While riding a Ferris wheel, the rider determines that the Ferris wheel makes 1.5 revolutions per minute.
a) knowing that the diameter of the Ferris wheel is 100 ft, determine the angular speed (in rad/s) of the Ferris wheel.
b) Determine the linear speed (in ft/s) of the rider on the Ferris wheel. (Hint: Use the equation for arc length L=θr, where L is the arc length, θ is the angle of the arc, and r is the radius. Realize that the equation for circumference of a circle is the equation for arc length with an arc angle of 2π).
c) If the ride is 5 minutes long, how many linear feet does the rider travel during the ride?
d) There are a total of 12 cars on the Ferris wheel. When exiting the ride, the rider of the interest has to wait for 2 other cars to empty until they exit the ride. How many extra linear feet are traveled during exit time? (Hint: Use the equation for arc length).
You need to make an effort.
(a) 1.5 revolutions is 3 pi radians, and that takes 60 seconds. Compute 3 pi/60 as for the angular speed. Call it w.

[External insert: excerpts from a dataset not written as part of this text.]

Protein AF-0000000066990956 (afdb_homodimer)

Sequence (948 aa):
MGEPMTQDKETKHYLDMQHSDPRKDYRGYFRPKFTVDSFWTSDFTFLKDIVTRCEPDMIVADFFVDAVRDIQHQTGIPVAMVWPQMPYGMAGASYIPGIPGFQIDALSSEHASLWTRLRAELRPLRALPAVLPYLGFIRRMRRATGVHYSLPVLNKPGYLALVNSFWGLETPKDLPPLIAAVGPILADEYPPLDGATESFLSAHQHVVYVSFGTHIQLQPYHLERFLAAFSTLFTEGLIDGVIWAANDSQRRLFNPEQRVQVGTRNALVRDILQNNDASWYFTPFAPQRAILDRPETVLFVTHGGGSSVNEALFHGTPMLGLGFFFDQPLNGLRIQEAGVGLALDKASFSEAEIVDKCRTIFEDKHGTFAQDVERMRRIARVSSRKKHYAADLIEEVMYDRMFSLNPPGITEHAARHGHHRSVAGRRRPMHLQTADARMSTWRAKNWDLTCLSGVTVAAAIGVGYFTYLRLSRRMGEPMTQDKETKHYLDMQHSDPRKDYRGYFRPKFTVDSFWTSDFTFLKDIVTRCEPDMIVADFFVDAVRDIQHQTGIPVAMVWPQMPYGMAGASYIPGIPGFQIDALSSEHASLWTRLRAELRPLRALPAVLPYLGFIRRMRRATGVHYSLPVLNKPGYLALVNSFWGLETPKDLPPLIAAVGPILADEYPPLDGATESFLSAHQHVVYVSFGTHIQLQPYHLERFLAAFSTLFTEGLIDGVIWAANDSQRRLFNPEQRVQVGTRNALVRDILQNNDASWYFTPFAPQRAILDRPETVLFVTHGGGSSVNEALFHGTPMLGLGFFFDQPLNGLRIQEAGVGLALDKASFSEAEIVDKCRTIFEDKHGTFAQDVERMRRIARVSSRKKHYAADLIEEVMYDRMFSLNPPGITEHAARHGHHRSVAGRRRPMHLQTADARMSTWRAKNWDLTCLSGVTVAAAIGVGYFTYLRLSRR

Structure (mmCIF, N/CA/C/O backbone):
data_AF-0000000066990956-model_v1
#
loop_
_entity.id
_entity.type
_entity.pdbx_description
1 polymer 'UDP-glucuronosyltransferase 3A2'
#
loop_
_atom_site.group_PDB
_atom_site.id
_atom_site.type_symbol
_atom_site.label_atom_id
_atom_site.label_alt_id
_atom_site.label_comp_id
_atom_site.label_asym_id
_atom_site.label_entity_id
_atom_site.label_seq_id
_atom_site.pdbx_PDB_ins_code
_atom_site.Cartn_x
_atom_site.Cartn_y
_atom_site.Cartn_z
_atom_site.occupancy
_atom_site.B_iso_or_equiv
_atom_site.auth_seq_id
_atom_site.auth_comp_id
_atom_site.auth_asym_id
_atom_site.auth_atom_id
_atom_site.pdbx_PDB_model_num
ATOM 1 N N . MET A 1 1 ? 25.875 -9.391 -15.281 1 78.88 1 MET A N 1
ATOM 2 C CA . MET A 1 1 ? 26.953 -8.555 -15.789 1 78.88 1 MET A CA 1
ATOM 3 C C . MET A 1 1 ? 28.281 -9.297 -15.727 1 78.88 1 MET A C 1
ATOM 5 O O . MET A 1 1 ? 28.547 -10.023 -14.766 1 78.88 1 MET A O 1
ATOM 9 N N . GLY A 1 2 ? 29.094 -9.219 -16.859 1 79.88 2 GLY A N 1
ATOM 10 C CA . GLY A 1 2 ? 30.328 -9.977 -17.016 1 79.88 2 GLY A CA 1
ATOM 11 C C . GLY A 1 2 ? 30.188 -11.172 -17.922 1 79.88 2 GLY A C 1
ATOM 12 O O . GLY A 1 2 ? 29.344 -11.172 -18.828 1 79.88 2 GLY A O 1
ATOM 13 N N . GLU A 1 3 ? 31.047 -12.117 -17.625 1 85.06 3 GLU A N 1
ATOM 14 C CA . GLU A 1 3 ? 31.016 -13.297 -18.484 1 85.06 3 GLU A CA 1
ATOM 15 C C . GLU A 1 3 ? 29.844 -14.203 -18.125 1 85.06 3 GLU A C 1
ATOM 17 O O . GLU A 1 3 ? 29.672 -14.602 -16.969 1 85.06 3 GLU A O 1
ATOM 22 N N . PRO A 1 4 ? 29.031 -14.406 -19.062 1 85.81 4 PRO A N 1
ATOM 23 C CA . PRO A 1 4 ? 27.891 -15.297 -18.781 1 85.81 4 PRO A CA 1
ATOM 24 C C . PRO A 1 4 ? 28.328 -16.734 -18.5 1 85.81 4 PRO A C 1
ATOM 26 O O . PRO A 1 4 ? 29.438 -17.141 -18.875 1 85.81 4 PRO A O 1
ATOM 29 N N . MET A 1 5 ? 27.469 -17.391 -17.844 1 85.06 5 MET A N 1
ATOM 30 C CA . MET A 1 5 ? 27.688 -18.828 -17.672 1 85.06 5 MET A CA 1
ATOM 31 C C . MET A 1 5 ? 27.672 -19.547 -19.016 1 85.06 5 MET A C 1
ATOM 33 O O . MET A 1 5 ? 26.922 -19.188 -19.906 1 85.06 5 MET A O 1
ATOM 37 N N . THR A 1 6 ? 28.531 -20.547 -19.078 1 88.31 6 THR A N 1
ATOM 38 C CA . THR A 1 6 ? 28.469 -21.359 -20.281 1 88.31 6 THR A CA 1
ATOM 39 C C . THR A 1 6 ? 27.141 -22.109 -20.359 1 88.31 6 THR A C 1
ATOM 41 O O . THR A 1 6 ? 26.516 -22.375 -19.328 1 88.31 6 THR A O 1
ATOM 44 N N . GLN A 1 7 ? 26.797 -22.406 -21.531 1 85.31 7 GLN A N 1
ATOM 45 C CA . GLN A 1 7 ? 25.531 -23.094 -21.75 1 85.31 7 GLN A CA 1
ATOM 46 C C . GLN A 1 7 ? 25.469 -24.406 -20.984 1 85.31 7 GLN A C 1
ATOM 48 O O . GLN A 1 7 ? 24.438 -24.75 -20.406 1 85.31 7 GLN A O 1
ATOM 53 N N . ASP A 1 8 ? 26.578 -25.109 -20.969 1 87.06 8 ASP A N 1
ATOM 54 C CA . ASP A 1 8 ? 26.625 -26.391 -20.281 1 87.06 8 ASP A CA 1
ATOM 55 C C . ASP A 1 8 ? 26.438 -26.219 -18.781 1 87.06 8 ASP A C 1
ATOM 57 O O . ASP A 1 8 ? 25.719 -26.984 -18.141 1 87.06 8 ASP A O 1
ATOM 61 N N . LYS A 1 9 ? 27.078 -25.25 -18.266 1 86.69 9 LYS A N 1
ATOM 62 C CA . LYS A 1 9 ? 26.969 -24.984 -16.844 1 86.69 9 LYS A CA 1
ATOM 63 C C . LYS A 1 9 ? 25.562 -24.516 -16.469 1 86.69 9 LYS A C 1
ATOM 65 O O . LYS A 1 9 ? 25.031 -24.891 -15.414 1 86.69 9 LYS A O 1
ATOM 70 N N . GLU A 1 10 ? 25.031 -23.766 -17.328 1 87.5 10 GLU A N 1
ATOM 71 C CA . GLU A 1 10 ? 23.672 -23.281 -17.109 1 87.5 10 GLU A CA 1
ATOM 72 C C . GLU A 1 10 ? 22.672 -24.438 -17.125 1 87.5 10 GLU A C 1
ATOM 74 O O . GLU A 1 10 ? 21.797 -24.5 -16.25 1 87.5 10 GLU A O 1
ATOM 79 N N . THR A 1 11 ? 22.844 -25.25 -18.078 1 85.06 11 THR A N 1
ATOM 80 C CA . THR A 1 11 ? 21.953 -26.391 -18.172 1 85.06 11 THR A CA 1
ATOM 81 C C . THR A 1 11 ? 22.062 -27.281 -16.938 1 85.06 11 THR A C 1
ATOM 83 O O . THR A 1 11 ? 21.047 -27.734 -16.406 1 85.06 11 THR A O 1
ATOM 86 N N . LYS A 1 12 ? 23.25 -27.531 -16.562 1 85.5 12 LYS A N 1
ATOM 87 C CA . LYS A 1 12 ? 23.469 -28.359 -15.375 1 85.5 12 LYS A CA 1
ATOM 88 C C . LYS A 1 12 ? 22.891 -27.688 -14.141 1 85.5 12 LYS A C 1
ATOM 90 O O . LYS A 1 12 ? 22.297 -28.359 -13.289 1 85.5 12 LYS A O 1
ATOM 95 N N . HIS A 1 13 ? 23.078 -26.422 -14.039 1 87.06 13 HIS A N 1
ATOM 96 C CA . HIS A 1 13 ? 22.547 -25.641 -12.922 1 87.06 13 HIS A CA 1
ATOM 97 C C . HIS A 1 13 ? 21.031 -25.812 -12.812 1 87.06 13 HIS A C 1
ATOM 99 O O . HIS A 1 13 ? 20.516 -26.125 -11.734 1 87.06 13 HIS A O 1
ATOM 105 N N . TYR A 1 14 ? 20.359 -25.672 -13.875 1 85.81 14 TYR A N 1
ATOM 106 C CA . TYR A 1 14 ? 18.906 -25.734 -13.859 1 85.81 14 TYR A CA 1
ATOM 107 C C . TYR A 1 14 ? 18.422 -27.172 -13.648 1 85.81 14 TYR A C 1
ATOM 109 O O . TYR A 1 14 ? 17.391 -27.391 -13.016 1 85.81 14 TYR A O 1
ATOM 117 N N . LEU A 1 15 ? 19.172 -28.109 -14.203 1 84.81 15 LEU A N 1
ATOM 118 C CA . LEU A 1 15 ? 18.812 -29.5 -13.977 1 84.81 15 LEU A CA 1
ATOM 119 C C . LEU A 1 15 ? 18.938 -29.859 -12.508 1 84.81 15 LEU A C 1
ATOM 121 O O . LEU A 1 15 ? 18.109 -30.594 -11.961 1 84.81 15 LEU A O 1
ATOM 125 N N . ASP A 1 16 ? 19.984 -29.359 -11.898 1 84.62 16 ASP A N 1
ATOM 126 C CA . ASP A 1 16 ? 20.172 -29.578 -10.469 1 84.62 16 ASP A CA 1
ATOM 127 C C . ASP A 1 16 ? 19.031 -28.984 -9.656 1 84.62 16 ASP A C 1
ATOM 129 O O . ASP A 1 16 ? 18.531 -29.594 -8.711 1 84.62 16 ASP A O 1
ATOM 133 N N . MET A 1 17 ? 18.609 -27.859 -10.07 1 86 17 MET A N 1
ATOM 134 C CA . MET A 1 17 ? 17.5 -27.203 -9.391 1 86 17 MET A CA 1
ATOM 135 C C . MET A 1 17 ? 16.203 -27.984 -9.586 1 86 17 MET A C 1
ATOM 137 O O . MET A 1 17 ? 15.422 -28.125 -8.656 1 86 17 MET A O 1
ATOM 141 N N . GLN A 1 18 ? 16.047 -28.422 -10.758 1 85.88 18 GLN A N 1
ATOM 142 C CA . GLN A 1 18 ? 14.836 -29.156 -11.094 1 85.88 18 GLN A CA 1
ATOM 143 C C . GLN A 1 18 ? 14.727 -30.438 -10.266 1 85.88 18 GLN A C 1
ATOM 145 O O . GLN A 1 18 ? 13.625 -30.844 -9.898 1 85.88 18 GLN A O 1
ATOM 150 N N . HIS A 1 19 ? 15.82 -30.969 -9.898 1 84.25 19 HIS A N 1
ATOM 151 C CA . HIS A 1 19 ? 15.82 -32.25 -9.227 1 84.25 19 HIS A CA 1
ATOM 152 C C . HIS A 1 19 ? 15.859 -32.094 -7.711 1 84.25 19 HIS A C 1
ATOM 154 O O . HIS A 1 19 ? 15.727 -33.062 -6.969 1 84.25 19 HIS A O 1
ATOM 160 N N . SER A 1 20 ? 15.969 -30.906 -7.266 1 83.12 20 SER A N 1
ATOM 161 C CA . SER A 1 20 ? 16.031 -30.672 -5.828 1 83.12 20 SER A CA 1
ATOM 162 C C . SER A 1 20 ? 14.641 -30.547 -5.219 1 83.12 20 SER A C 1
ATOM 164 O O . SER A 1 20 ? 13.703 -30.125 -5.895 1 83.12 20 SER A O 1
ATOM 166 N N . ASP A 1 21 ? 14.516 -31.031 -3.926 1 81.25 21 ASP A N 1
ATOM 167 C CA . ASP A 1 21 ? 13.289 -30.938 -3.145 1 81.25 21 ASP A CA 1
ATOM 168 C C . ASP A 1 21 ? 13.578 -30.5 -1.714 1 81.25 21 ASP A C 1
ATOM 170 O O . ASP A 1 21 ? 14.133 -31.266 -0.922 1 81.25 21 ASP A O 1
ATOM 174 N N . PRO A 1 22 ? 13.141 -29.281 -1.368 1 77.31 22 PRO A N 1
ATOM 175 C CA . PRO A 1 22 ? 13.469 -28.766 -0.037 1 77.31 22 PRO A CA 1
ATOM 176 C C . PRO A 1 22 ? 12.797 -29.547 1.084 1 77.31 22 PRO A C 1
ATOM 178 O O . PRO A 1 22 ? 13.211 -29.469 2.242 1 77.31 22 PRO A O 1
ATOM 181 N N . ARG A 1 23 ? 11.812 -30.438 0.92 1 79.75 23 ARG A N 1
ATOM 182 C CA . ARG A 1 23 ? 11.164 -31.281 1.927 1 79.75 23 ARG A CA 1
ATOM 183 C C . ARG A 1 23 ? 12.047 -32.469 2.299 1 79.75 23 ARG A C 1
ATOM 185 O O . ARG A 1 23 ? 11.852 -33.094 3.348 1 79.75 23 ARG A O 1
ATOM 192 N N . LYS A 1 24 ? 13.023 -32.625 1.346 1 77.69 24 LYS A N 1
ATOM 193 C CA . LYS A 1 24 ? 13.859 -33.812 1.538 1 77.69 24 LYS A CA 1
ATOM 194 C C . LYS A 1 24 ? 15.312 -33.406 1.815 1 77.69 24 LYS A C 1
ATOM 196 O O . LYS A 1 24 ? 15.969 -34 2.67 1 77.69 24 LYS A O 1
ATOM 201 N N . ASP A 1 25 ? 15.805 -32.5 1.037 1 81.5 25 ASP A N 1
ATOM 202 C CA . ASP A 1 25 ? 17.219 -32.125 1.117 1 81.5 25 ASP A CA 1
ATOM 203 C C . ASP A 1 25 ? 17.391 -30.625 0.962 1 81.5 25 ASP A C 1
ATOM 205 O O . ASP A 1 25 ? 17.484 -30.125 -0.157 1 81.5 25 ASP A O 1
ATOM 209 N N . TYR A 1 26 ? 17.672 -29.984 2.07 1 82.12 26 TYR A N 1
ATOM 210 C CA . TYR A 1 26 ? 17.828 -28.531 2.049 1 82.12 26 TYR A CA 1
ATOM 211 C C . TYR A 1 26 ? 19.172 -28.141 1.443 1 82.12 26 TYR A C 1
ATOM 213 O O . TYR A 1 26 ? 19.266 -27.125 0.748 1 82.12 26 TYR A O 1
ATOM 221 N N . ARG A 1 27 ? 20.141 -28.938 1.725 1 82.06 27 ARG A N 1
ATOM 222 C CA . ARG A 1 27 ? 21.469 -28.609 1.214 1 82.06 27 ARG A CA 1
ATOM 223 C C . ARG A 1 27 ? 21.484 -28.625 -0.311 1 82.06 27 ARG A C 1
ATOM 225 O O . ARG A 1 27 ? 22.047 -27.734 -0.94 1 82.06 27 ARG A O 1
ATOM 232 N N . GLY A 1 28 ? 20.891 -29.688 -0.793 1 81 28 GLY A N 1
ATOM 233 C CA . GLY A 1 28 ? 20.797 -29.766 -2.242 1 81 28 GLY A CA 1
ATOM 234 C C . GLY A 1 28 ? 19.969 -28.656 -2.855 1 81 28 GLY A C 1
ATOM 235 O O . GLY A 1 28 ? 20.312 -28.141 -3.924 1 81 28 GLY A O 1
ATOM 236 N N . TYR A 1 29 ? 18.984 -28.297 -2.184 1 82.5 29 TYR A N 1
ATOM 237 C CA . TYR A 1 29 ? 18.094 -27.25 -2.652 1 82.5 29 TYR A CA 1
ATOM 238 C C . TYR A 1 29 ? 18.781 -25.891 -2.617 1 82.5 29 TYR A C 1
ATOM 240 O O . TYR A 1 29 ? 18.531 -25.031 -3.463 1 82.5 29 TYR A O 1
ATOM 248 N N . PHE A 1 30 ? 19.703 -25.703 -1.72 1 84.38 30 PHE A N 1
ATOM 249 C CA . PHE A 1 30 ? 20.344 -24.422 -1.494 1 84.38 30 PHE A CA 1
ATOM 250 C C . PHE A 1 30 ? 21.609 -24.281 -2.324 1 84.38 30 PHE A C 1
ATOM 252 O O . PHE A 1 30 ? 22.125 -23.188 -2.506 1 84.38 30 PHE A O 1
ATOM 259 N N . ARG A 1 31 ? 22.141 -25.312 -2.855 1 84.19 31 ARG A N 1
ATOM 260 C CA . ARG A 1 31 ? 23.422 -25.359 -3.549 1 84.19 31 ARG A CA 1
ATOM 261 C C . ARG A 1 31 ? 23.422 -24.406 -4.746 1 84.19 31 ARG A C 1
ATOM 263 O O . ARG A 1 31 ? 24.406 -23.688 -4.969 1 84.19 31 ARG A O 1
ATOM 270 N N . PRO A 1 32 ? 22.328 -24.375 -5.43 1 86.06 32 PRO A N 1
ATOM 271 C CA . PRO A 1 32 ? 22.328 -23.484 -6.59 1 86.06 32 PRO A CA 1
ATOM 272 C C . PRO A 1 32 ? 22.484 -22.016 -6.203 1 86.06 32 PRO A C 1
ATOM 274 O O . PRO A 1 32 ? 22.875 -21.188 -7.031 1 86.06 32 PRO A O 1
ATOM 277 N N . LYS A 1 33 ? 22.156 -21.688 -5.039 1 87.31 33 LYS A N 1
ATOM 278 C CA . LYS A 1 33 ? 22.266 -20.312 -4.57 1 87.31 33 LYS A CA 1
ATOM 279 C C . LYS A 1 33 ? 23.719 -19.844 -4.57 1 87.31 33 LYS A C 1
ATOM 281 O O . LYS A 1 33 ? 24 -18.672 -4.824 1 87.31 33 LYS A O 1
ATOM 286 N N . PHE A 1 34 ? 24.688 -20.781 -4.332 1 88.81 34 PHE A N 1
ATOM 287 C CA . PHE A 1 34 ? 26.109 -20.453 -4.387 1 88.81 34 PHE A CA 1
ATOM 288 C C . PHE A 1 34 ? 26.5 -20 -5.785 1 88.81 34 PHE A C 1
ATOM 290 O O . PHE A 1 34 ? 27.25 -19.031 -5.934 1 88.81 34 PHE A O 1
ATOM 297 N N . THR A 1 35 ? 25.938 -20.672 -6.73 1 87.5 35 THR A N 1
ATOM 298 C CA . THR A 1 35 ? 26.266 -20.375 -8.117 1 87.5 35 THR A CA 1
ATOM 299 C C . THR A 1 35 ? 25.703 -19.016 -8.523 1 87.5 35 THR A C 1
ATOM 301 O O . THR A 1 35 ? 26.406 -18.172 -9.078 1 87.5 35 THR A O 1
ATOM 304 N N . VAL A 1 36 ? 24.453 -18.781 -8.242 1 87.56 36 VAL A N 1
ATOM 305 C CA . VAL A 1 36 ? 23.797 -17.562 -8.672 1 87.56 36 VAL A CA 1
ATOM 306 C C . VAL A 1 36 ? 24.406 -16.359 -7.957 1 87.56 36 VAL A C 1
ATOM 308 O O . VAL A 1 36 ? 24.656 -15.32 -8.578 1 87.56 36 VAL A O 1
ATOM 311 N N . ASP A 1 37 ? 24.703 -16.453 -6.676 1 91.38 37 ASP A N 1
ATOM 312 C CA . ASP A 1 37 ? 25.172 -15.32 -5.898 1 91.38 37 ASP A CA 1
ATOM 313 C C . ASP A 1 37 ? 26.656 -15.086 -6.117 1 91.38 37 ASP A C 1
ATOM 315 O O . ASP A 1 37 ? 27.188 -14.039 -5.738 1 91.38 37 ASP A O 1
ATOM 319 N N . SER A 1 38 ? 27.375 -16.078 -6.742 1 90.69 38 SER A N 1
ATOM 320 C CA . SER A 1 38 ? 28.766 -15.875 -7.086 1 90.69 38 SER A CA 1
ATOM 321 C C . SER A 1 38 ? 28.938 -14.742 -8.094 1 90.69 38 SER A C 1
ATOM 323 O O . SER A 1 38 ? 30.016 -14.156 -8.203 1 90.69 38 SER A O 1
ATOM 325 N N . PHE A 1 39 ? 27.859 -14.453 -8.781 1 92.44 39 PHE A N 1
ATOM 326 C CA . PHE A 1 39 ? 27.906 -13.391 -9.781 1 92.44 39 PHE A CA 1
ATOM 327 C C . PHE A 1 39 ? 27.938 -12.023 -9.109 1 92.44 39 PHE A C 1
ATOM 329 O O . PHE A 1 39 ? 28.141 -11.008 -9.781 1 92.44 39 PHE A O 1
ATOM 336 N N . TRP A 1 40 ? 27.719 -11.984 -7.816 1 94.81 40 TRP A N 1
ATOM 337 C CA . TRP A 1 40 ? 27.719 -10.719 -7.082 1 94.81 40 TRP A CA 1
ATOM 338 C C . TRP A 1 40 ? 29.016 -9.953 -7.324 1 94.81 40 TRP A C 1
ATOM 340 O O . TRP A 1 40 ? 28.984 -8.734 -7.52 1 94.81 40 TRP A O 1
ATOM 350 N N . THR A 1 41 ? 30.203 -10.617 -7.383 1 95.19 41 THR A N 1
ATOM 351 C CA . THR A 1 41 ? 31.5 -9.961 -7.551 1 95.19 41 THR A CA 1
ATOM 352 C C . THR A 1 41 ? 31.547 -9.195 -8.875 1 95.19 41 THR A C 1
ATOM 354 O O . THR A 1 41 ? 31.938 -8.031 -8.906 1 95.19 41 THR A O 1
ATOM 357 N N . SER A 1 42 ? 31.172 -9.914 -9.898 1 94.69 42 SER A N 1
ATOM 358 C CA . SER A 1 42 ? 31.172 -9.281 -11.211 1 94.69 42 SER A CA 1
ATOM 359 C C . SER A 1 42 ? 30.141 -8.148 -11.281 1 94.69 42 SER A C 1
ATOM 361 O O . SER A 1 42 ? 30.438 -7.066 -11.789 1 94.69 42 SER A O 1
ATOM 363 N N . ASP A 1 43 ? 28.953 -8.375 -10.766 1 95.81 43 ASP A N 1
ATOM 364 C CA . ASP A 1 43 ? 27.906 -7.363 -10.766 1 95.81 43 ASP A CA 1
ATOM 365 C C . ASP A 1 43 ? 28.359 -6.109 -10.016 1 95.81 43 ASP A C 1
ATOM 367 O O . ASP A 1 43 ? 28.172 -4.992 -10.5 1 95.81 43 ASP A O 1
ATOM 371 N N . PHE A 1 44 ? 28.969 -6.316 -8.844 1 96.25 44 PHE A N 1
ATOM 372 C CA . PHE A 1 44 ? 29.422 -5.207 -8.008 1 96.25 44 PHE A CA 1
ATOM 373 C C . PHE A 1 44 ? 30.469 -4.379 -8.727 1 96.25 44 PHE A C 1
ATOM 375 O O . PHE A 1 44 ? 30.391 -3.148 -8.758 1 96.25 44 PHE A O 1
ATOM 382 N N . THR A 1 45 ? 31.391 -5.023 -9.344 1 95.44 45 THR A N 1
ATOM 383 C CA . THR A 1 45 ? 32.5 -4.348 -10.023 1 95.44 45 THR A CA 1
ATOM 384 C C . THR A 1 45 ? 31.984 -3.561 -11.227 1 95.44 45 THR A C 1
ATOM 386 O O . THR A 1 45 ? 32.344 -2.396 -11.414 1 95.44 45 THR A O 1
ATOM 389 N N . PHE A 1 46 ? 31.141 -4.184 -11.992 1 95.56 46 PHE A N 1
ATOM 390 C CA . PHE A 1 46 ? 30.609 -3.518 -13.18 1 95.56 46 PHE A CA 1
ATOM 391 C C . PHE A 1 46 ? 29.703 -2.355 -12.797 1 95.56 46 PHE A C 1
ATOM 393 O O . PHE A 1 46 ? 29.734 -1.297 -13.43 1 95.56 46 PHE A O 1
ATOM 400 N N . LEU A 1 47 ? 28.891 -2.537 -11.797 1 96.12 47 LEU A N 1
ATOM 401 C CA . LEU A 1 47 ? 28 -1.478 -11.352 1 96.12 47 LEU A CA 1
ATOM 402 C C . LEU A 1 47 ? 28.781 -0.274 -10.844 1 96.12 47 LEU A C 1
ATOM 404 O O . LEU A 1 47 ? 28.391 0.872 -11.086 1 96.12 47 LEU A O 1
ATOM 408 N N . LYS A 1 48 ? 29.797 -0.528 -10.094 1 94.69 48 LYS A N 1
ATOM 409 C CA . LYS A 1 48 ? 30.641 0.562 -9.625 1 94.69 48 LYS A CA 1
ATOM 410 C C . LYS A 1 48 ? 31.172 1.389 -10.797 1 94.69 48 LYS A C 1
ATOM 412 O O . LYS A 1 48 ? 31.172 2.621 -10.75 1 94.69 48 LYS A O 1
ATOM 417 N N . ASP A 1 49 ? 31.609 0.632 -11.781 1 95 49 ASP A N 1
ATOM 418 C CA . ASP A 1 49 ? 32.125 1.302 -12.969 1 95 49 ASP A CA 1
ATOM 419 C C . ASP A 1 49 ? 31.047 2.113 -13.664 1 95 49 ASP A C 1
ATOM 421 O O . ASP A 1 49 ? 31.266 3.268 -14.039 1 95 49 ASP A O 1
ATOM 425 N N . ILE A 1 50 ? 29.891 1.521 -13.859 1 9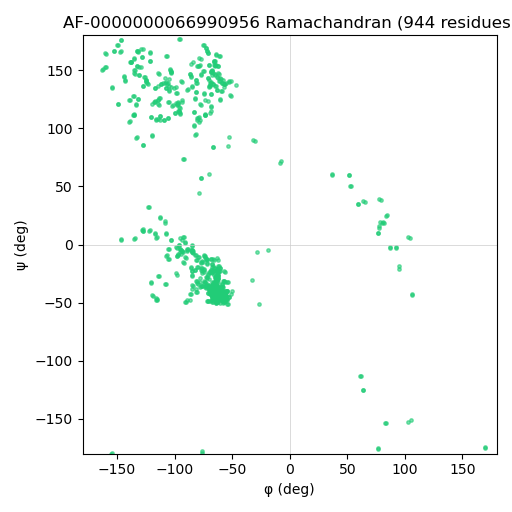4.81 50 ILE A N 1
ATOM 426 C CA . ILE A 1 50 ? 28.766 2.166 -14.539 1 94.81 50 ILE A CA 1
ATOM 427 C C . ILE A 1 50 ? 28.359 3.428 -13.781 1 94.81 50 ILE A C 1
ATOM 429 O O . ILE A 1 50 ? 28.156 4.484 -14.391 1 94.81 50 ILE A O 1
ATOM 433 N N . VAL A 1 51 ? 28.234 3.375 -12.5 1 93.88 51 VAL A N 1
ATOM 434 C CA . VAL A 1 51 ? 27.766 4.48 -11.672 1 93.88 51 VAL A CA 1
ATOM 435 C C . VAL A 1 51 ? 28.781 5.613 -11.688 1 93.88 51 VAL A C 1
ATOM 437 O O . VAL A 1 51 ? 28.422 6.789 -11.711 1 93.88 51 VAL A O 1
ATOM 440 N N . THR A 1 52 ? 30.078 5.246 -11.656 1 92.31 52 THR A N 1
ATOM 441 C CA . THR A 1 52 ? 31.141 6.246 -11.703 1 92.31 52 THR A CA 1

(b) w*D/2 is the rider's speed.
(c) Multiply the speed from (b) by 300 seconds
(d) 1/6 radian * (D/2)
18
a) To determine the angular speed of the Ferris wheel in radians per second, we need to convert the number of revolutions per minute to radians per second.
1 revolution = 2π radians
1 minute = 60 seconds
So, the angular speed (ω) can be calculated as:
ω = (1.5 revolutions/minute) * (2π radians/revolution) * (1 minute/60 seconds)
= (1.5 * 2π) / 60
≈ 0.157 radians/second
Therefore, the angular speed of the Ferris wheel is approximately 0.157 radians per second.
b) To determine the linear speed of the rider on the Ferris wheel, we can use the equation for arc length:
L = θr
Since the angle of the arc for one revolution of the Ferris wheel is 2π, we can calculate the linear speed (v) using the formula:
v = θr * (1/T)
where T is the time taken for one revolution. In this case, T = 60 seconds/1.5 revolutions = 40 seconds.
v = (2π) * (100/2) * (1/40)
= (π * 100) / 40
= (π * 5) / 2
≈ 7.85 ft/s
Therefore, the linear speed of the rider on the Ferris wheel is approximately 7.85 ft/s.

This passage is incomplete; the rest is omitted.